Each catheter was fixed

with a surgical suture At the en

Each catheter was fixed

with a surgical suture. At the end of experiment, animals were sacrificed by resection of the heart, liver, spleen, lung, kidney, brain, M. gastrocnemius and small intestine under deep isoflurane anesthesia. In the main setting we compared three experimental groups. One group (n = 14) received PFD-filled PLGA microcapsules (1.5 µm), one group (n = 9) was medicated with a sterile solution of 0.25% PVA (maximum possible concentration of PVA remainder from capsule synthesis) and one group (n = 9) was treated with 0.9% NaCl. All solutions were infused continuously for 30 min into the right femoral vein using a syringe pump (20 ml/kg body weight × h). The total volume of 20 ml/kg body weight was chosen, because this is a typical volume (5–30 ml/kg body weight) for studies with oxygen carriers [ 2, 14]. The short infusion Ulixertinib cell line time of 30 min was selected as pre-hospital treatment of trauma or other severely injured patients (the potential target population for artificial oxygen carriers) should not exceed 30–40 min [ 15, 16]. After the stop check details of infusion, 12 animals were monitored for 4 h. As high blood volumes were required for determination of cytokines and complement factors, for 20 animals the main setting was shortened from 270 to 150 min and 90 min, respectively (NaCl and PVA each n = 3

and PFD-filled PLGA microcapsules 1.5 µm n = 4 for both time points). The frozen section procedure (see below) was performed in an additional setting only slightly differing from the main setting (see section frozen section procedure) with 2 groups, one receiving 1 µm PFD-filled PLGA microcapsules (n = 2) and 5-FU mw one receiving 1.5 µm PFD-filled PLGA microcapsules (n = 2). For the assessment

of hepatic microcirculation, in vivo microscopy (intravital microscopy, IVM) was performed in an extra, independent setting (see section in vivo microscopy) with 4 groups: PFD-filled PLGA microcapsules (1 and 1.5 µm), PLGA microspheres (1.5 µm) and 0.9% NaCl each n = 6. Systolic blood pressure, diastolic blood pressure and mean arterial blood pressure (MAP) were recorded continuously via the femoral artery catheter that was connected to a pressure transducer and displayed on a monitor.
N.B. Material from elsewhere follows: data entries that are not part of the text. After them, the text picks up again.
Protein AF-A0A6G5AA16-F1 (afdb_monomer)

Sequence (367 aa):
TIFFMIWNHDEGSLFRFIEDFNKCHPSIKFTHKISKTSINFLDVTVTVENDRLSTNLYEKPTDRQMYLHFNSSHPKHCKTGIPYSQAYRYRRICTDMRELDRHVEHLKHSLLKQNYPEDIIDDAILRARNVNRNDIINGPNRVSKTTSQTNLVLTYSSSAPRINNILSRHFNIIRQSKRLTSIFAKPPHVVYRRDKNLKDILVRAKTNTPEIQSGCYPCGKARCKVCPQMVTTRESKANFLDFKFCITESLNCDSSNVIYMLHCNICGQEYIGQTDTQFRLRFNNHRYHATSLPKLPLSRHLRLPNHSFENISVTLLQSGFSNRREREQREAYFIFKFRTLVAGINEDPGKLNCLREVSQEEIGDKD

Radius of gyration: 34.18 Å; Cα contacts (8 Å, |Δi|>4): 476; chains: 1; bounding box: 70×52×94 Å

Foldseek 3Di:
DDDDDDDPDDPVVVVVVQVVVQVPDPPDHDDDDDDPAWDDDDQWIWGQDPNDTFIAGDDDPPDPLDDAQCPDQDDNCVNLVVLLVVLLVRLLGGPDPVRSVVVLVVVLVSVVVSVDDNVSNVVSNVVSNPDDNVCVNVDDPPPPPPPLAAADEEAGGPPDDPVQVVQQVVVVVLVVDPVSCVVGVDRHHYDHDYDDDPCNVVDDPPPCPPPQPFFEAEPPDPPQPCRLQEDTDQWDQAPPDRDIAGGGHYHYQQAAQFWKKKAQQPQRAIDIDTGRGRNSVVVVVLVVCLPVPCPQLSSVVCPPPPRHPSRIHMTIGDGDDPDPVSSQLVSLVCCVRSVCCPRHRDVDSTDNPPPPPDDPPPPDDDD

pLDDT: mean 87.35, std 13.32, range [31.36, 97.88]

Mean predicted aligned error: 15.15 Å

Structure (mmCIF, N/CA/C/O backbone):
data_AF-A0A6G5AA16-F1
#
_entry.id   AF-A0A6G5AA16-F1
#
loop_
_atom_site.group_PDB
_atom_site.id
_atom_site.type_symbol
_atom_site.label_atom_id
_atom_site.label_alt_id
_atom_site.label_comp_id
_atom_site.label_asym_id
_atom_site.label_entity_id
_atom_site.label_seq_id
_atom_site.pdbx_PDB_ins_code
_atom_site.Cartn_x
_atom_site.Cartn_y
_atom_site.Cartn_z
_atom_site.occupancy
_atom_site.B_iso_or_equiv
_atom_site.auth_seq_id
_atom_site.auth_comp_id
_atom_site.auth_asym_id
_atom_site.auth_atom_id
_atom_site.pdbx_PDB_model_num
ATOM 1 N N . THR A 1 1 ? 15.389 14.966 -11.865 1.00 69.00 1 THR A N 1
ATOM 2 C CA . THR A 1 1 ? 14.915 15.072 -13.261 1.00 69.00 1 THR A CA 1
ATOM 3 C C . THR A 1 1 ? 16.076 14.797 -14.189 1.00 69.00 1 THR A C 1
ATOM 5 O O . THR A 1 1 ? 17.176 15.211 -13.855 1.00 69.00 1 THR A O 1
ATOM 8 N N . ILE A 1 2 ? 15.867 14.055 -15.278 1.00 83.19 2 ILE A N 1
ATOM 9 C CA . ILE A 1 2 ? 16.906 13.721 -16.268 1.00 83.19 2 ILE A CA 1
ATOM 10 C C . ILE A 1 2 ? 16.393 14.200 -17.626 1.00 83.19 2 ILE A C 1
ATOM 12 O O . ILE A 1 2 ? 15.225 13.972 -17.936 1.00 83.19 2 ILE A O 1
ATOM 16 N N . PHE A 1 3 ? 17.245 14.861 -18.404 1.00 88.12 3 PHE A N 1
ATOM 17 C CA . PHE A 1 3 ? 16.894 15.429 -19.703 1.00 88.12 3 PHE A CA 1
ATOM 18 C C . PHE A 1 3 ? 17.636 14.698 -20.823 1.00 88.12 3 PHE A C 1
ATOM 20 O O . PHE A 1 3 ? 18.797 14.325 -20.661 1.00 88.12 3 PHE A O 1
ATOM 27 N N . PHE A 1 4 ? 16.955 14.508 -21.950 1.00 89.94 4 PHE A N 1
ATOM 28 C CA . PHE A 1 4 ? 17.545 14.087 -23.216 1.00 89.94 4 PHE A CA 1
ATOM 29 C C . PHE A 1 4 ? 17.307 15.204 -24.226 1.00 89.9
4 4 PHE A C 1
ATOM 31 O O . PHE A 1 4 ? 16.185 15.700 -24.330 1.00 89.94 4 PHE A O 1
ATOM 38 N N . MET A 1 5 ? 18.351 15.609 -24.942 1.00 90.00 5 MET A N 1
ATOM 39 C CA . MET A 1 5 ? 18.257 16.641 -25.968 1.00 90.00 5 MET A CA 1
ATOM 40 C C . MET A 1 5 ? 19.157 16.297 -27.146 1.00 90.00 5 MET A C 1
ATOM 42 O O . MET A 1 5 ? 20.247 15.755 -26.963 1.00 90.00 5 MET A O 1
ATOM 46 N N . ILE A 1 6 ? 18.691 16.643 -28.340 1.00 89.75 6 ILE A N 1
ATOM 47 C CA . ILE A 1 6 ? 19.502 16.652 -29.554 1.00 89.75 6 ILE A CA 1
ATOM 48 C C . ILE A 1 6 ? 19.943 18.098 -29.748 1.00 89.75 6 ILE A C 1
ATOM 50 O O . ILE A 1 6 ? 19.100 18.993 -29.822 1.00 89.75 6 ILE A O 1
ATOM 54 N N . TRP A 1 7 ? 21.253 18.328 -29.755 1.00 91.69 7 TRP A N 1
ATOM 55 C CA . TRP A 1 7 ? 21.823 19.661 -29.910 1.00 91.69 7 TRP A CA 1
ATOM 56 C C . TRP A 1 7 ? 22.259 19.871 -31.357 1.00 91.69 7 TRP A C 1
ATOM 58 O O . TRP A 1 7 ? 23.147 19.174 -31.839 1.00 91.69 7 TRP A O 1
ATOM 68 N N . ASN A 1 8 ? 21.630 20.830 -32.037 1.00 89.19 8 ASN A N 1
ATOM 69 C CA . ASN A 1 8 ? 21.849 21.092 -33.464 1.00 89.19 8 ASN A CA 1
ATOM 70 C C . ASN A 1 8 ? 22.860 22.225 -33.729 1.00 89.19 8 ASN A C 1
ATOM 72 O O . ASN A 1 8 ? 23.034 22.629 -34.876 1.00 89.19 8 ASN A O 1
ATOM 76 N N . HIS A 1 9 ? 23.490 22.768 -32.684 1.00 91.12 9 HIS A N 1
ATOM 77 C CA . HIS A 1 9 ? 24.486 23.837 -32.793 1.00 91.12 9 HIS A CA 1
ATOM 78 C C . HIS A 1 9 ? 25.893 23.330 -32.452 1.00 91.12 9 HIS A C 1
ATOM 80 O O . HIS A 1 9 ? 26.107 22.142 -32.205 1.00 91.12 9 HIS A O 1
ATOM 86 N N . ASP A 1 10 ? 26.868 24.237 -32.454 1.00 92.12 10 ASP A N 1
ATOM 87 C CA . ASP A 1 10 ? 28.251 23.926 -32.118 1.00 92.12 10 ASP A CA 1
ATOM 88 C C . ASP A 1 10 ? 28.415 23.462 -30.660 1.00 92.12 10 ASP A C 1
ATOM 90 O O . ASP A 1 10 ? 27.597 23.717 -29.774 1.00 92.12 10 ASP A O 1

Ringer solution was delivered at 3 ml/h to keep the catheter functional. Heart rates were determined from systolic blood pressure spikes. The breathing rate was determined by counting the ventilation movements per minute every 10 min. The core body temperature of the rats was continuously monitored using a rectal sensor; cooling below 37 °C was prevented by both an underlying thermostat-controlled operating table and by covering the animals with aluminum foil. Blood samples (0.5 ml) for both blood gas analysis and the monitoring of released enzymes activities in plasma in the main setting (see study groups) were taken from the femoral artery catheter before the start of infusion (after catheterization of A.